Nigeria’s wealthiest state passed a law enabling it to collect value-added tax (VAT), further challenging the central government’s control of a key source of revenue.
Lagos state’s House of Assembly approved the legislation on Thursday, Information Commissioner Gbenga Omotoso said by phone on Friday. The bill still requires Governor Babajide Sanwo-Olu’s signature, he said.
Residents and businesses in Lagos, Nigeria’s commercial hub, are by far the biggest contributors of VAT in Africa’s most populous country. The Federal Inland Revenue Service currently administers the tax, and then distributes 85% of the funds to state and local governments. While Lagos receives more VAT than the other states, it gets back less than it provides to the federal government.
The push by Lagos’s government for control over VAT follows a federal court decision in August that allowed the southern oil-producing Rivers state to take charge of its own tax matters. While FIRS this week failed to delay the execution of that order, it has appealed the ruling and asked taxpayers in Rivers to continue paying VAT to the agency.

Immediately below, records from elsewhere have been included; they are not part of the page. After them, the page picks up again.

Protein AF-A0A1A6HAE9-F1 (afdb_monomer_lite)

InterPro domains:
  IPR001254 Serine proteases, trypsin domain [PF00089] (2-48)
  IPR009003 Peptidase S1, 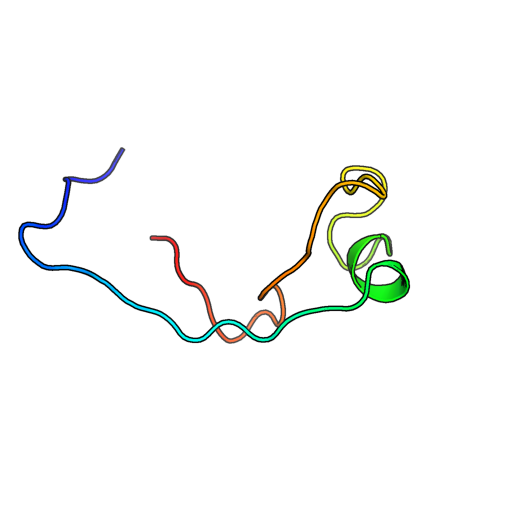PA clan [SSF50494] (2-48)
  IPR050850 Peptidase S1 family, Elastase subfamily [PTHR24257] (1-48)

pLDDT: mean 89.84, std 6.73, range [62.22, 96.44]

Radius of gyration: 13.02 Å; chains: 1; bounding box: 26×25×30 Å

Structure (mmCIF, N/CA/C/O backbone):
data_AF-A0A1A6HAE9-F1
#
_entry.id   AF-A0A1A6HAE9-F1
#
loop_
_atom_site.group_PDB
_atom_site.id
_atom_site.type_symbol
_atom_site.label_atom_id
_atom_site.label_alt_id
_atom_site.label_comp_id
_atom_site.label_asym_id
_atom_site.label_entity_id
_atom_site.label_seq_id
_atom_site.pdbx_PDB_ins_code
_atom_site.Cartn_x
_atom_site.Cartn_y
_atom_site.Cartn_z
_atom_site.occupancy
_atom_site.B_iso_or_equiv
_atom_site.auth_seq_id
_atom_site.auth_comp_id
_atom_site.auth_asym_id
_atom_site.auth_atom_id
_atom_site.pdbx_PDB_model_num
ATOM 1 N N . ASN A 1 1 ? 3.317 15.059 13.063 1.00 70.62 1 ASN A N 1
ATOM 2 C CA . ASN A 1 1 ? 2.590 14.012 13.813 1.00 70.62 1 ASN A CA 1
ATOM 3 C C . ASN A 1 1 ? 1.199 14.517 14.141 1.00 70.62 1 ASN A C 1
ATOM 5 O O . ASN A 1 1 ? 1.099 15.536 14.812 1.00 70.62 1 ASN A O 1
ATOM 9 N N . GLY A 1 2 ? 0.164 13.868 13.599 1.00 82.69 2 GLY A N 1
ATOM 10 C CA . GLY A 1 2 ? -1.243 14.202 13.853 1.00 82.69 2 GLY A CA 1
ATOM 11 C C . GLY A 1 2 ? -1.756 13.666 15.194 1.00 82.69 2 GLY A C 1
ATOM 12 O O . GLY A 1 2 ? -1.079 12.876 15.854 1.00 82.69 2 GLY A O 1
ATOM 13 N N . GLN A 1 3 ? -2.947 14.113 15.602 1.00 88.31 3 GLN A N 1
ATOM 14 C CA . GLN A 1 3 ? -3.628 13.628 16.807 1.00 88.31 3 GLN A CA 1
ATOM 15 C C . GLN A 1 3 ? -4.346 12.299 16.532 1.00 88.31 3 GLN A C 1
ATOM 17 O O . GLN A 1 3 ? -4.879 12.083 15.445 1.00 88.31 3 GLN A O 1
ATOM 22 N N . LEU A 1 4 ? -4.386 11.417 17.533 1.00 88.62 4 LEU A N 1
ATOM 23 C CA . LEU A 1 4 ? -5.176 10.185 17.480 1.00 88.62 4 LEU A CA 1
ATOM 24 C C . LEU A 1 4 ? -6.671 10.527 17.454 1.00 88.62 4 LEU A C 1
ATOM 26 O O . LEU A 1 4 ? -7.151 11.277 18.305 1.00 88.62 4 LEU A O 1
ATOM 30 N N . SER A 1 5 ? -7.405 9.973 16.486 1.00 89.81 5 SER A N 1
ATOM 31 C CA . SER A 1 5 ? -8.848 10.194 16.393 1.00 89.81 5 SER A CA 1
ATOM 32 C C . SER A 1 5 ? -9.588 9.471 17.517 1.00 89.81 5 SER A C 1
ATOM 34 O O . SER A 1 5 ? -9.286 8.324 17.840 1.00 89.81 5 SER A O 1
ATOM 36 N N . GLN A 1 6 ? -10.606 10.128 18.072 1.00 94.69 6 GLN A N 1
ATOM 37 C CA . GLN A 1 6 ? -11.535 9.513 19.026 1.00 94.69 6 GLN A CA 1
ATOM 38 C C . GLN A 1 6 ? -12.525 8.553 18.354 1.00 94.69 6 GLN A C 1
ATOM 40 O O . GLN A 1 6 ? -13.196 7.782 19.034 1.00 94.69 6 GLN A O 1
ATOM 45 N N . THR A 1 7 ? -12.635 8.597 17.025 1.00 93.94 7 THR A N 1
ATOM 46 C CA . THR A 1 7 ? -13.538 7.744 16.249 1.00 93.94 7 THR A CA 1
ATOM 47 C C . THR A 1 7 ? -12.754 6.944 15.219 1.00 93.94 7 THR A C 1
ATOM 49 O O . THR A 1 7 ? -11.820 7.453 14.592 1.00 93.94 7 THR A O 1
ATOM 52 N N . LEU A 1 8 ? -13.143 5.682 15.028 1.00 91.38 8 LEU A N 1
ATOM 53 C CA . LEU A 1 8 ? -12.525 4.806 14.037 1.00 91.38 8 LEU A CA 1
ATOM 54 C C . LEU A 1 8 ? -12.663 5.421 12.638 1.00 91.38 8 LEU A C 1
ATOM 56 O O . LEU A 1 8 ? -13.774 5.582 12.138 1.00 91.38 8 LEU A O 1
ATOM 60 N N . GLN A 1 9 ? -11.531 5.741 12.016 1.00 91.12 9 GLN A N 1
ATOM 61 C CA . GLN A 1 9 ? -11.485 6.184 10.625 1.00 91.12 9 GLN A CA 1
ATOM 62 C C . GLN A 1 9 ? -11.347 4.972 9.708 1.00 91.12 9 GLN A C 1
ATOM 64 O O . GLN A 1 9 ? -10.670 4.000 10.044 1.00 91.12 9 GLN A O 1
ATOM 69 N N . GLN A 1 10 ? -11.995 5.028 8.549 1.00 90.94 10 GLN A N 1
ATOM 70 C CA . GLN A 1 10 ? -11.966 3.960 7.558 1.00 90.94 10 GLN A CA 1
ATOM 71 C C . GLN A 1 10 ? -11.790 4.558 6.168 1.00 90.94 10 GLN A C 1
ATOM 73 O O . GLN A 1 10 ? -12.329 5.620 5.865 1.00 90.94 10 GLN A O 1
ATOM 78 N N . ALA A 1 11 ? -11.060 3.849 5.314 1.00 90.19 11 ALA A N 1
ATOM 79 C CA . ALA A 1 11 ? -10.906 4.185 3.910 1.00 90.19 11 ALA A CA 1
ATOM 80 C C . ALA A 1 11 ? -10.933 2.901 3.086 1.00 90.19 11 ALA A C 1
ATOM 82 O O . ALA A 1 11 ? -10.340 1.890 3.466 1.00 90.19 11 ALA A O 1
ATOM 83 N N . TYR A 1 12 ? -1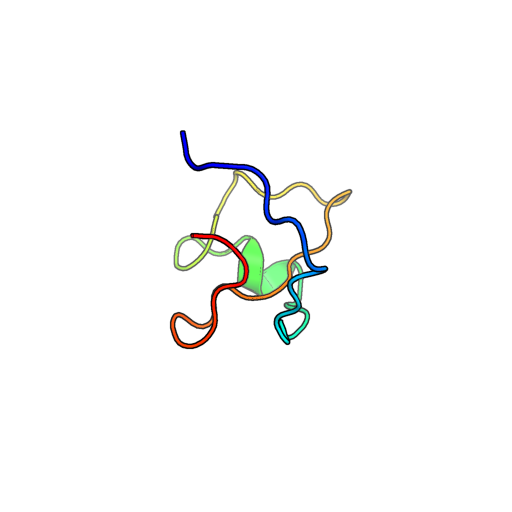1.616 2.946 1.947 1.00 90.81 12 TYR A N 1
ATOM 84 C CA . TYR A 1 12 ? -11.555 1.859 0.983 1.00 90.81 12 TYR A CA 1
ATOM 85 C C . TYR A 1 12 ? -10.250 1.954 0.193 1.00 90.81 12 TYR A C 1
ATOM 87 O O . TYR A 1 12 ? -9.996 2.966 -0.463 1.00 90.81 12 TYR A O 1
ATOM 95 N N . LEU A 1 13 ? -9.466 0.876 0.208 1.00 92.81 13 LEU A N 1
ATOM 96 C CA . LEU A 1 13 ? -8.236 0.745 -0.565 1.00 92.81 13 LEU A CA 1
ATOM 97 C C . LEU A 1 13 ? -8.289 -0.557 -1.379 1.00 92.81 13 LEU A C 1
ATOM 99 O O . LEU A 1 13 ? -8.418 -1.629 -0.785 1.00 92.81 13 LEU A O 1
ATOM 103 N N . PRO A 1 14 ? -8.202 -0.497 -2.719 1.00 91.69 14 PRO A N 1
ATOM 104 C CA . PRO A 1 14 ? -8.161 -1.701 -3.540 1.00 91.69 14 PRO A CA 1
ATOM 105 C C . PRO A 1 14 ? -6.828 -2.439 -3.355 1.00 91.69 14 PRO A C 1
ATOM 107 O O . PRO A 1 14 ? -5.782 -1.806 -3.218 1.00 91.69 14 PRO A O 1
ATOM 110 N N . SER A 1 15 ? -6.848 -3.773 -3.376 1.00 92.81 15 SER A N 1
ATOM 111 C CA . SER A 1 15 ? -5.621 -4.579 -3.400 1.00 92.81 15 SER A CA 1
ATOM 112 C C . SER A 1 15 ? -4.912 -4.451 -4.747 1.00 92.81 15 SER A C 1
ATOM 114 O O . SER A 1 15 ? -5.566 -4.441 -5.790 1.00 92.81 15 SER A O 1
ATOM 116 N N . VAL A 1 16 ? -3.584 -4.431 -4.729 1.00 92.56 16 VAL A N 1
ATOM 117 C CA . VAL A 1 16 ? -2.741 -4.328 -5.924 1.00 92.56 16 VAL A CA 1
ATOM 118 C C . VAL A 1 16 ? -1.844 -5.556 -6.014 1.00 92.56 16 VAL A C 1
ATOM 120 O O . VAL A 1 16 ? -1.271 -5.986 -5.012 1.00 92.56 16 VAL A O 1
ATOM 123 N N . ASP A 1 17 ? -1.720 -6.118 -7.216 1.00 93.88 17 ASP A N 1
ATOM 124 C CA . ASP A 1 17 ? -0.850 -7.269 -7.446 1.00 93.88 17 ASP A CA 1
ATOM 125 C C . ASP A 1 17 ? 0.627 -6.920 -7.199 1.00 93.88 17 ASP A C 1
ATOM 127 O O . ASP A 1 17 ? 1.084 -5.808 -7.494 1.00 93.88 17 ASP A O 1
ATOM 131 N N . TYR A 1 18 ? 1.390 -7.892 -6.692 1.00 94.81 18 TYR A N 1
ATOM 132 C CA . TYR A 1 18 ? 2.817 -7.733 -6.430 1.00 94.81 18 TYR A CA 1
ATOM 133 C C . TYR A 1 18 ? 3.598 -7.277 -7.671 1.00 94.81 18 TYR A C 1
ATOM 135 O O . TYR A 1 18 ? 4.477 -6.420 -7.554 1.00 94.81 18 TYR A O 1
ATOM 143 N N . THR A 1 19 ? 3.285 -7.788 -8.866 1.00 94.25 19 THR A N 1
ATOM 144 C CA . THR A 1 19 ? 3.981 -7.408 -10.106 1.00 94.25 19 THR A CA 1
ATOM 145 C C . THR A 1 19 ? 3.760 -5.943 -10.467 1.00 94.25 19 THR A C 1
ATOM 147 O O . THR A 1 19 ? 4.626 -5.330 -11.083 1.00 94.25 19 THR A O 1
ATOM 150 N N . ILE A 1 20 ? 2.621 -5.368 -10.073 1.00 93.12 20 ILE A N 1
ATOM 151 C CA . ILE A 1 20 ? 2.304 -3.956 -10.304 1.00 93.12 20 ILE A CA 1
ATOM 152 C C . ILE A 1 20 ? 2.983 -3.096 -9.241 1.00 93.12 20 ILE A C 1
ATOM 154 O O . ILE A 1 20 ? 3.697 -2.152 -9.575 1.00 93.12 20 ILE A O 1
ATOM 158 N N . CYS A 1 21 ? 2.812 -3.425 -7.960 1.00 93.69 21 CYS A N 1
ATOM 159 C CA . CYS A 1 21 ? 3.317 -2.573 -6.885 1.00 93.69 21 CYS A CA 1
ATOM 160 C C . CYS A 1 21 ? 4.850 -2.602 -6.735 1.00 93.69 21 CYS A C 1
ATOM 162 O O . CYS A 1 21 ? 5.425 -1.641 -6.221 1.00 93.69 21 CYS A O 1
ATOM 164 N N . SER A 1 22 ? 5.515 -3.650 -7.235 1.00 95.31 22 SER A N 1
ATOM 165 C CA . SER A 1 22 ? 6.981 -3.723 -7.358 1.00 95.31 22 SER A CA 1
ATOM 166 C C . SER A 1 22 ? 7.545 -3.007 -8.594 1.00 95.31 22 SER A C 1
ATOM 168 O O . SER A 1 22 ? 8.764 -2.925 -8.751 1.00 95.31 22 SER A O 1
ATOM 170 N N . SER A 1 23 ? 6.690 -2.455 -9.466 1.00 94.69 23 SER A N 1
ATOM 171 C CA . SER A 1 23 ? 7.131 -1.612 -10.581 1.00 94.69 23 SER A CA 1
ATOM 172 C C . SER A 1 23 ? 7.711 -0.285 -10.083 1.00 94.69 23 SER A C 1
ATOM 174 O O . SER A 1 23 ? 7.318 0.237 -9.037 1.00 94.69 23 SER A O 1
ATOM 176 N N . SER A 1 24 ? 8.624 0.304 -10.858 1.00 93.00 24 SER A N 1
ATOM 177 C CA . SER A 1 24 ? 9.237 1.601 -10.538 1.00 93.00 24 SER A CA 1
ATOM 178 C C . SER A 1 24 ? 8.248 2.770 -10.548 1.00 93.00 24 SER A C 1
ATOM 180 O O . SER A 1 24 ? 8.517 3.788 -9.924 1.00 93.00 24 SER A O 1
ATOM 182 N N . SER A 1 25 ? 7.115 2.633 -11.244 1.00 89.69 25 SER A N 1
ATOM 183 C CA . SER A 1 25 ? 6.006 3.597 -11.216 1.00 89.69 25 SER A CA 1
ATOM 184 C C . SER A 1 25 ? 5.220 3.590 -9.902 1.00 89.69 25 SER A C 1
ATOM 186 O O . SER A 1 25 ? 4.456 4.517 -9.656 1.00 89.69 25 SER A O 1
ATOM 188 N N . TYR A 1 26 ? 5.396 2.551 -9.081 1.00 91.12 26 TYR A N 1
ATOM 189 C CA . TYR A 1 26 ? 4.781 2.397 -7.766 1.00 91.12 26 TYR A CA 1
ATOM 190 C C . TYR A 1 26 ? 5.853 2.519 -6.668 1.00 91.12 26 TYR A C 1
ATOM 192 O O . TYR A 1 26 ? 6.499 3.556 -6.545 1.00 91.12 26 TYR A O 1
ATOM 200 N N . TRP A 1 27 ? 6.064 1.475 -5.861 1.00 92.00 27 TRP A N 1
ATOM 201 C CA . TRP A 1 27 ? 7.008 1.474 -4.739 1.00 92.00 27 TRP A CA 1
ATOM 202 C C . TRP A 1 27 ? 8.329 0.768 -5.072 1.00 92.00 27 TRP A C 1
ATOM 204 O O . TRP A 1 27 ? 9.272 0.792 -4.272 1.00 92.00 27 TRP A O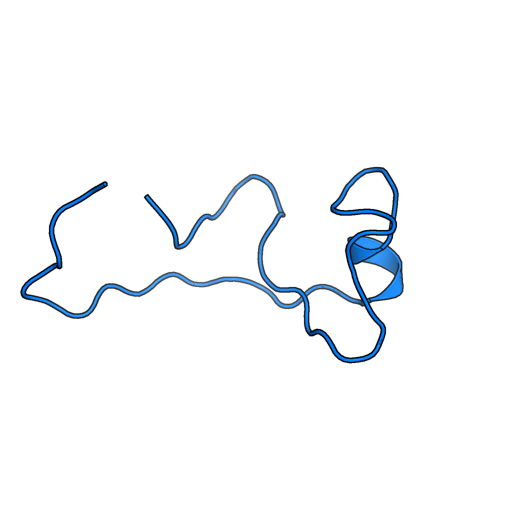 1
ATOM 214 N N . GLY A 1 28 ? 8.419 0.152 -6.254 1.00 93.38 28 GLY A N 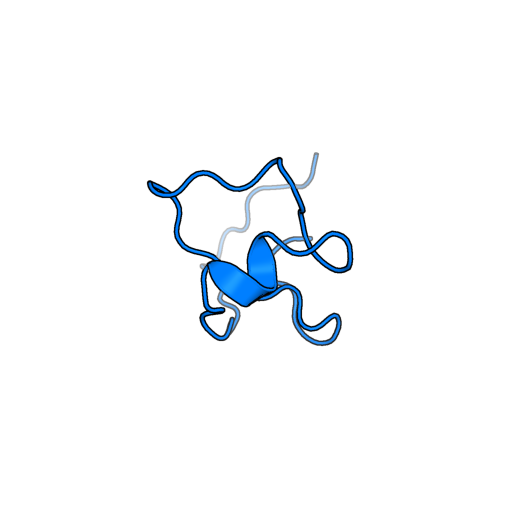1
ATOM 215 C CA . GLY A 1 28 ? 9.646 -0.428 -6.778 1.00 93.38 28 GLY A CA 1
ATOM 216 C C . GLY A 1 28 ? 10.222 -1.535 -5.897 1.00 93.38 28 GLY A C 1
ATOM 217 O O . GLY A 1 28 ? 9.514 -2.357 -5.311 1.00 93.38 28 GLY A O 1
ATOM 218 N N . SER A 1 29 ? 11.548 -1.517 -5.763 1.00 94.00 29 SER A N 1
ATOM 219 C CA . SER A 1 29 ? 12.327 -2.493 -4.993 1.00 94.00 29 SER A CA 1
ATOM 220 C C . SER A 1 29 ? 12.083 -2.459 -3.479 1.00 94.00 29 SER A C 1
ATOM 222 O O . SER A 1 29 ? 12.569 -3.338 -2.768 1.00 94.00 29 SER A O 1
ATOM 224 N N . THR A 1 30 ? 11.316 -1.491 -2.970 1.00 94.19 30 THR A N 1
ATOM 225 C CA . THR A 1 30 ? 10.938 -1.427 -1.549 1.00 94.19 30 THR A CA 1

VAT accounted for 1.53 trillion naira (~R52 billion) of the federal government’s 4.95 trillion naira tax take last year, data from the National Bureau of Statistics show. The kind of VAT that the court ruling allows Lagos, Rivers and the nation’s other 34 states to manage would account for almost half that amount.
The "biggest losers" of any permanent change will be the 30 states that cumulatively generate less than 20% of Nigeria’s VAT and "will suffer significant revenue decline", accounting firm PwC said in a note last month.